To test this challenge, HP1, HP2 and HP3 were mixed at 10 μM in 100 mM MOPS buffer (pH= 7.5, 6 mM MgCl₂, 100 mM NaCl) for 4 hours at room temperature with BINARI 3 (100 mM). Analysis of the reaction by 20% PAGE showed a clear band with decreased mobility (Fig. 5B), indicative of a captured RNA dimeric complex. The band was excised from the gel and the extracted RNA complex was treated with THPP (100 mM) in water for 2 hours at room temperature to reverse the crosslink. Interestingly, when the isolated and reversed complex was analyzed by PAGE, two clear bands were observed that correspond in mobility to HP1 and HP3, which is in accordance with superior sequence complementarity of HP1-HP3 compared to a potential HP2-HP3 complex as well as three other possible self-dimeric complexes. Potential crosslinking of self-dimeric complexes was ruled out by treating individual HPs with BINARI 3 (Fig. S9). This experiment illustrates the need for efficient crosslinking to capture a transient complex, and underlines the potential for employing BINARI crosslinkers to probe RNA-RNA transient and weak interactions more widely. The reversibility of the method allows for further downstream analysis.

BINARI crosslinking and reversal efficiency was compared to psoralen with two additional partially self-complementary RNA sequences. The effects of different overhanging bases neighboring a duplex (RNA 1-A) and different internal sequences (RNA S3) were examined. BINARI displayed high crosslinking yield for all three sequences, and the crosslinks were reversed successfully with THPP with relatively small sequence bias (Fig. S10). On the other hand, psoralen displayed lower crosslinking yields across all sequences and even failed to crosslink RNA 1-A, confirming psoralen’s bias for uridines (Fig. S11).

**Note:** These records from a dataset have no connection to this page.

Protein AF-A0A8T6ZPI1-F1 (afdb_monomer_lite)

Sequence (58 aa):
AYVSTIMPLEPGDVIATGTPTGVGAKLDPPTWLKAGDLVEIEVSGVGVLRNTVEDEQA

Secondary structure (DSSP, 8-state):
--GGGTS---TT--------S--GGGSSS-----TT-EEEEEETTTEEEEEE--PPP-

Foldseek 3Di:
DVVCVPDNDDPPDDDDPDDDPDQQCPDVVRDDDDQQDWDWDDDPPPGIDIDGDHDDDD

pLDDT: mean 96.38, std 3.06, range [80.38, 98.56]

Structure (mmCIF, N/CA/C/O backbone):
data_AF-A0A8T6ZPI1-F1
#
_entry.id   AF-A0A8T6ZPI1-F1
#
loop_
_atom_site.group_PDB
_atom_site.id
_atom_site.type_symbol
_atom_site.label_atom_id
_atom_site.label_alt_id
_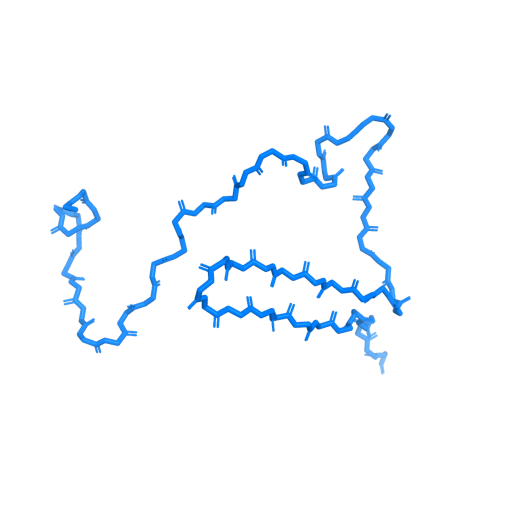atom_site.label_comp_id
_atom_site.label_asym_id
_atom_site.label_entity_id
_atom_site.label_seq_id
_atom_site.pdbx_PDB_ins_code
_atom_site.Cartn_x
_atom_site.Cartn_y
_atom_site.Cartn_z
_atom_site.occupancy
_atom_site.B_iso_or_equiv
_atom_site.auth_seq_id
_atom_site.auth_comp_id
_atom_site.auth_asym_id
_atom_site.auth_atom_id
_atom_site.pdbx_PDB_model_num
ATOM 1 N N . ALA A 1 1 ? 14.981 2.896 -10.663 1.00 85.25 1 ALA A N 1
ATOM 2 C CA . ALA A 1 1 ? 16.459 2.890 -10.608 1.00 85.25 1 ALA A CA 1
ATOM 3 C C . ALA A 1 1 ? 17.010 3.017 -9.186 1.00 85.25 1 ALA A C 1
ATOM 5 O O . ALA A 1 1 ? 17.977 2.341 -8.895 1.00 85.25 1 ALA A O 1
ATOM 6 N N . TYR A 1 2 ? 16.431 3.839 -8.297 1.00 96.44 2 TYR A N 1
ATOM 7 C CA . TYR A 1 2 ? 16.999 4.072 -6.957 1.00 96.44 2 TYR A CA 1
ATOM 8 C C . TYR A 1 2 ? 17.133 2.808 -6.086 1.00 96.44 2 TYR A C 1
ATOM 10 O O . TYR A 1 2 ? 18.210 2.530 -5.582 1.00 96.44 2 TYR A O 1
ATOM 18 N N . VAL A 1 3 ? 16.078 1.995 -5.956 1.00 96.56 3 VAL A N 1
ATOM 19 C CA . VAL A 1 3 ? 16.105 0.799 -5.084 1.00 96.56 3 VAL A CA 1
ATOM 20 C C . VAL A 1 3 ? 17.232 -0.179 -5.464 1.00 96.56 3 VAL A C 1
ATOM 22 O O . VAL A 1 3 ? 17.914 -0.710 -4.595 1.00 96.56 3 VAL A O 1
ATOM 25 N N . SER A 1 4 ? 17.516 -0.344 -6.758 1.00 97.19 4 SER A N 1
ATOM 26 C CA . SER A 1 4 ? 18.579 -1.237 -7.235 1.00 97.19 4 SER A CA 1
ATOM 27 C C . SER A 1 4 ? 20.006 -0.712 -7.012 1.00 97.19 4 SER A C 1
ATOM 29 O O . SER A 1 4 ? 20.960 -1.410 -7.339 1.00 97.19 4 SER A O 1
ATOM 31 N N . THR A 1 5 ? 20.193 0.512 -6.499 1.00 97.75 5 THR A N 1
ATOM 32 C CA . THR A 1 5 ? 21.530 1.014 -6.125 1.00 97.75 5 THR A CA 1
ATOM 33 C C . THR A 1 5 ? 21.927 0.628 -4.702 1.00 97.75 5 THR A C 1
ATOM 35 O O . THR A 1 5 ? 23.084 0.814 -4.337 1.00 97.75 5 THR A O 1
ATOM 38 N N . ILE A 1 6 ? 20.978 0.148 -3.888 1.00 96.62 6 ILE A N 1
ATOM 39 C CA . ILE A 1 6 ? 21.192 -0.198 -2.473 1.00 96.62 6 ILE A CA 1
ATOM 40 C C . ILE A 1 6 ? 21.049 -1.700 -2.196 1.00 96.62 6 ILE A C 1
ATOM 42 O O . ILE A 1 6 ? 21.576 -2.175 -1.195 1.00 96.62 6 ILE A O 1
ATOM 46 N N . MET A 1 7 ? 20.376 -2.449 -3.077 1.00 96.19 7 MET A N 1
ATOM 47 C CA . MET A 1 7 ? 20.255 -3.909 -3.011 1.00 96.19 7 MET A CA 1
ATOM 48 C C . MET A 1 7 ? 20.010 -4.512 -4.409 1.00 96.19 7 MET A C 1
ATOM 50 O O . MET A 1 7 ? 19.455 -3.817 -5.266 1.00 96.19 7 MET A O 1
ATOM 54 N N . PRO A 1 8 ? 20.407 -5.774 -4.675 1.00 96.88 8 PRO A N 1
ATOM 55 C CA . PRO A 1 8 ? 19.990 -6.479 -5.888 1.00 96.88 8 PRO A CA 1
ATOM 56 C C . PRO A 1 8 ? 18.472 -6.722 -5.883 1.00 96.88 8 PRO A C 1
ATOM 58 O O . PRO A 1 8 ? 17.874 -6.848 -4.818 1.00 96.88 8 PRO A O 1
ATOM 61 N N . LEU A 1 9 ? 17.868 -6.783 -7.072 1.00 97.94 9 LEU A N 1
ATOM 62 C CA . LEU A 1 9 ? 16.462 -7.151 -7.268 1.00 97.94 9 LEU A CA 1
ATOM 63 C C . LEU A 1 9 ? 16.382 -8.509 -7.960 1.00 97.94 9 LEU A C 1
ATOM 65 O O . LEU A 1 9 ? 17.162 -8.777 -8.880 1.00 97.94 9 LEU A O 1
ATOM 69 N N . GLU A 1 10 ? 15.416 -9.324 -7.562 1.00 97.88 10 GLU A N 1
ATOM 70 C CA . GLU A 1 10 ? 15.159 -10.644 -8.121 1.00 97.88 10 GLU A CA 1
ATOM 71 C C . GLU A 1 10 ? 13.872 -10.659 -8.967 1.00 97.88 10 GLU A C 1
ATOM 73 O O . GLU A 1 10 ? 12.928 -9.899 -8.718 1.00 97.88 10 GLU A O 1
ATOM 78 N N . PRO A 1 11 ? 13.793 -11.508 -10.011 1.00 98.19 11 PRO A N 1
ATOM 79 C CA . PRO A 1 11 ? 12.547 -11.706 -10.740 1.00 98.19 11 PRO A CA 1
ATOM 80 C C . PRO A 1 11 ? 11.431 -12.182 -9.803 1.00 98.19 11 PRO A C 1
ATOM 82 O O . PRO A 1 11 ? 11.536 -13.241 -9.191 1.00 98.19 11 PRO A O 1
ATOM 85 N N . GLY A 1 12 ? 10.344 -11.415 -9.741 1.00 97.38 12 GLY A N 1
ATOM 86 C CA . GLY A 1 12 ? 9.218 -11.674 -8.839 1.00 97.38 12 GLY A CA 1
ATOM 87 C C . GLY A 1 12 ? 9.113 -10.684 -7.679 1.00 97.38 12 GLY A C 1
ATOM 88 O O . GLY A 1 12 ? 8.072 -10.652 -7.026 1.00 97.38 12 GLY A O 1
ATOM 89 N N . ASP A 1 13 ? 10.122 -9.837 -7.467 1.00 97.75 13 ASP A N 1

Whereas BINARI uncrosslinking showed little RNA degradation, reversal of psoralen crosslinks with 254 nm UV resulted in poor recovery of the original RNA bands, likely due to UV induced degradation.^[51–53] One key advantage of psoralen is its compatibility with biological environments (e.g.such as cell lysate or intact cells.^[35,36] To test whether BINARI is also functional in such complex mixtures, RNA crosslinking was conducted in HeLa whole cell lysate (Fig. S12). BINARI 3 efficiently cross-linked both a fluorescently labeled self-complementary RNA (Cy5-RNA 1) and separate complementary RNAs (RNA S1 and S2) without loss of efficiency when compared to buffer. Taken together, BINARI displays superior perfomance with minimal sequence bias for crosslinking and high reversal recovery over psoralen and compatibility with cell lysates.

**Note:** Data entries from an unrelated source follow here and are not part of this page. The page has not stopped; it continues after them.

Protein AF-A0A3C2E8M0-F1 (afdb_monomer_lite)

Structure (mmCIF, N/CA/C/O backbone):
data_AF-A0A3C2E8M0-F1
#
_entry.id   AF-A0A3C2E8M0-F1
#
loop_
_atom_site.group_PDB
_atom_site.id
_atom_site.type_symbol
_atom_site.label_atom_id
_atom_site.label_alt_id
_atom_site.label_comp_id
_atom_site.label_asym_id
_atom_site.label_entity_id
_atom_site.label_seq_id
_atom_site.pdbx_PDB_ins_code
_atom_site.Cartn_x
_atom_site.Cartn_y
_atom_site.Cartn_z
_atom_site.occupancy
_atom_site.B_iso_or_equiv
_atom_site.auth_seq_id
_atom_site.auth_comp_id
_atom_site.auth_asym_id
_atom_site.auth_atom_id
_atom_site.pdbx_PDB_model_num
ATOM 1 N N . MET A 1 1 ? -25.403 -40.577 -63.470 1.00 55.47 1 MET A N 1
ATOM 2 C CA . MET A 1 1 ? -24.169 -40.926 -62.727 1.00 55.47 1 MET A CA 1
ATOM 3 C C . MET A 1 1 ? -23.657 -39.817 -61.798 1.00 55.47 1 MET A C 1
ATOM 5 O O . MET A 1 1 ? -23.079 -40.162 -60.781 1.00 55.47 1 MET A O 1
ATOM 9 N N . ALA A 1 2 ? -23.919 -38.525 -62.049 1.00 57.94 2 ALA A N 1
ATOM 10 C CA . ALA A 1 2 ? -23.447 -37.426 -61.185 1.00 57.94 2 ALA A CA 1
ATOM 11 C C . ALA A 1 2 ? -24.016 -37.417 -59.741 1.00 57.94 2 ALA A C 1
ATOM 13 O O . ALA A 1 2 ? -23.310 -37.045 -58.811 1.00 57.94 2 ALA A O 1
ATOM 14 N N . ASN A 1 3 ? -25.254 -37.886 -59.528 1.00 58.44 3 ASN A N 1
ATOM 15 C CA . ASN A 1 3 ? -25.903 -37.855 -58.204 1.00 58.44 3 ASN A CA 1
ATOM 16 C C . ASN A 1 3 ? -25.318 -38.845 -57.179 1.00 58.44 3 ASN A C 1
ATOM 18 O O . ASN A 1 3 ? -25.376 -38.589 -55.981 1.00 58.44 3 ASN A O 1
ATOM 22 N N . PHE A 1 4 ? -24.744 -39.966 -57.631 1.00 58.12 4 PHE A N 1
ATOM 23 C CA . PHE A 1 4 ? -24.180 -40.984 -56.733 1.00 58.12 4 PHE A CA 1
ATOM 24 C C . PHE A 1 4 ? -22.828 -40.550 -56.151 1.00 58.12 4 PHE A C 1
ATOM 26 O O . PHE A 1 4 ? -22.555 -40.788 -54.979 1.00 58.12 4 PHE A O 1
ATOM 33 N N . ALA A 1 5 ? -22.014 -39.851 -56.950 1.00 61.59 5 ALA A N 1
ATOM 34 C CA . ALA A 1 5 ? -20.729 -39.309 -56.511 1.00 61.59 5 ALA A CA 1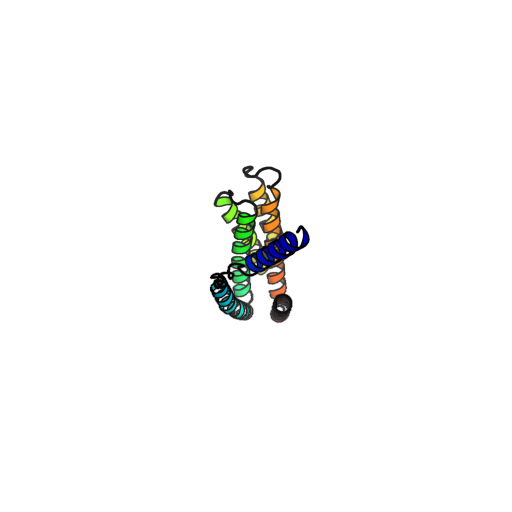
ATOM 35 C C . ALA A 1 5 ? -20.903 -38.183 -55.476 1.00 61.59 5 ALA A C 1
ATOM 37 O O . ALA A 1 5 ? -20.157 -38.118 -54.503 1.00 61.59 5 ALA A O 1
ATOM 38 N N . ALA A 1 6 ? -21.928 -37.339 -55.643 1.00 62.53 6 ALA A N 1
ATOM 39 C CA . ALA A 1 6 ? -22.247 -36.281 -54.686 1.00 62.53 6 ALA A CA 1
ATOM 40 C C . ALA A 1 6 ? -22.732 -36.840 -53.334 1.00 62.53 6 ALA A C 1
ATOM 42 O O . ALA A 1 6 ? -22.318 -36.352 -52.286 1.00 62.53 6 ALA A O 1
ATOM 43 N N . ALA A 1 7 ? -23.557 -37.894 -53.342 1.00 62.38 7 ALA A N 1
ATOM 44 C CA . ALA A 1 7 ? -24.031 -38.540 -52.116 1.00 62.38 7 ALA A CA 1
ATOM 45 C C . ALA A 1 7 ? -22.900 -39.248 -51.342 1.00 62.38 7 ALA A C 1
ATOM 47 O O . ALA A 1 7 ? -22.847 -39.162 -50.115 1.00 62.38 7 ALA A O 1
ATOM 48 N N . ALA A 1 8 ? -21.965 -39.892 -52.050 1.00 64.44 8 ALA A N 1
ATOM 49 C CA . ALA A 1 8 ? -20.792 -40.522 -51.441 1.00 64.44 8 ALA A CA 1
ATOM 50 C C . ALA A 1 8 ? -19.856 -39.491 -50.784 1.00 64.44 8 ALA A C 1
ATOM 52 O O . ALA A 1 8 ? -19.435 -39.686 -49.646 1.00 64.44 8 ALA A O 1
ATOM 53 N N . ALA A 1 9 ? -19.618 -38.352 -51.446 1.00 64.25 9 ALA A N 1
ATOM 54 C CA . ALA A 1 9 ? -18.783 -37.275 -50.911 1.00 64.25 9 ALA A CA 1
ATOM 55 C C . ALA A 1 9 ? -19.370 -36.638 -49.635 1.00 64.25 9 ALA A C 1
ATOM 57 O O . ALA A 1 9 ? -18.631 -36.292 -48.715 1.00 64.25 9 ALA A O 1
ATOM 58 N N . VAL A 1 10 ? -20.701 -36.518 -49.544 1.00 67.75 10 VAL A N 1
ATOM 59 C CA . VAL A 1 10 ? -21.381 -36.029 -48.330 1.00 67.75 10 VAL A CA 1
ATOM 60 C C . VAL A 1 10 ? -21.295 -37.053 -47.191 1.00 67.75 10 VAL A C 1
ATOM 62 O O . VAL A 1 10 ? -21.097 -36.668 -46.040 1.00 67.75 10 VAL A O 1
ATOM 65 N N . SER A 1 11 ? -21.380 -38.352 -47.499 1.00 65.06 11 SER A N 1
ATOM 66 C CA . SER A 1 11 ? -21.234 -39.428 -46.509 1.00 65.06 11 SER A CA 1
ATOM 67 C C . SER A 1 11 ? -19.809 -39.521 -45.951 1.00 65.06 11 SER A C 1
ATOM 69 O O . SER A 1 11 ? -19.640 -39.695 -44.745 1.00 65.06 11 SER A O 1
ATOM 71 N N . GLU A 1 12 ? -18.786 -39.371 -46.798 1.00 61.66 12 GLU A N 1
ATOM 72 C CA . GLU A 1 12 ? -17.379 -39.325 -46.370 1.00 61.66 12 GLU A CA 1
ATOM 73 C C . GLU A 1 12 ? -17.082 -38.074 -45.536 1.00 61.66 12 GLU A C 1
ATOM 75 O O . GLU A 1 12 ? -16.428 -38.170 -44.498 1.00 61.66 12 GLU A O 1
ATOM 80 N N . ALA A 1 13 ? -17.623 -36.915 -45.927 1.00 61.75 13 ALA A N 1
ATOM 81 C CA . ALA A 1 13 ? -17.493 -35.681 -45.154 1.00 61.75 13 ALA A CA 1
ATOM 82 C C . ALA A 1 13 ? -18.186 -35.775 -43.781 1.00 61.75 13 ALA A C 1
ATOM 84 O O . ALA A 1 13 ? -17.653 -35.274 -42.791 1.00 61.75 13 ALA A O 1
ATOM 85 N N . SER A 1 14 ? -19.337 -36.454 -43.700 1.00 60.12 14 SER A N 1
ATOM 86 C CA . SER A 1 14 ? -20.046 -36.718 -42.441 1.00 60.12 14 SER A CA 1
ATOM 87 C C . SER A 1 14 ? -19.267 -37.671 -41.526 1.00 60.12 14 SER A C 1
ATOM 89 O O . SER A 1 14 ? -19.146 -37.402 -40.335 1.00 60.12 14 SER A O 1
ATOM 91 N N . MET A 1 15 ? -18.693 -38.748 -42.074 1.00 59.94 15 MET A N 1
ATOM 92 C CA . MET A 1 15 ? -17.863 -39.704 -41.323 1.00 59.94 15 MET A CA 1
ATOM 93 C C . MET A 1 15 ? -16.544 -39.090 -40.835 1.00 59.94 15 MET A C 1
ATOM 95 O O . MET A 1 15 ? -16.107 -39.378 -39.723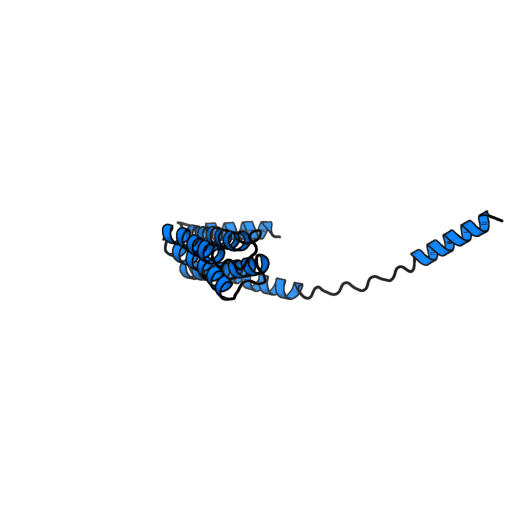 1.00 59.94 15 MET A O 1
ATOM 99 N N . ALA A 1 16 ? -15.929 -38.211 -41.632 1.00 60.28 16 ALA A N 1
ATOM 100 C CA . ALA A 1 16 ? -14.714 -37.491 -41.249 1.00 60.28 16 ALA A CA 1
ATOM 101 C C . ALA A 1 16 ? -14.973 -36.404 -40.186 1.00 60.28 16 ALA A C 1
ATOM 103 O O . ALA A 1 16 ? -14.094 -36.113 -39.372 1.00 60.28 16 ALA A O 1
ATOM 104 N N . ALA A 1 17 ? -16.175 -35.816 -40.161 1.00 58.78 17 ALA A N 1
ATOM 105 C CA . ALA A 1 17 ? -16.574 -34.837 -39.148 1.00 58.78 17 ALA A CA 1
ATOM 106 C C . ALA A 1 17 ? -16.849 -35.474 -37.772 1.00 58.78 17 ALA A C 1
ATOM 108 O O . ALA A 1 17 ? -16.692 -34.812 -36.743 1.00 58.78 17 ALA A O 1
ATOM 109 N N . GLU A 1 18 ? -17.223 -36.756 -37.739 1.00 57.44 18 GLU A N 1
ATOM 110 C CA . GLU A 1 18 ? -17.552 -37.483 -36.507 1.00 57.44 18 GLU A CA 1
ATOM 111 C C . GLU A 1 18 ? -16.307 -37.996 -35.761 1.00 57.44 18 GLU A C 1
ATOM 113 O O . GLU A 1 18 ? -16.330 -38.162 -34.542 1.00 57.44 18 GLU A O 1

In summary, the BINARI probe design constitutes a new reversible crosslinking strategy for RNA. The presented approach offers superior crosslinking yields compared to existing methods with minimal sequence bias, and is selective for RNA-RNA interactions with no detectable crosslinking of duplex DNA. It is also compatible with complex biological media such as cell lysates. We have shown that BINARI-crosslinked RNA is temporarily protected from nuclease degradation and that crosslink reversal liberates the native RNA, suggesting future applications in storage and preservation of RNA. Furthermore, BINARI was applied successfully to capture transient RNA complexes of E.coli DsrA-rpos derived hairpins, and the efficient crosslink reversal reaction enabled the identification of individual RNA components of the complex. We anticipate that the future combination of this reversible crosslinking approach with high-throughput sequencing technologies could aid in mapping the RNA interactome.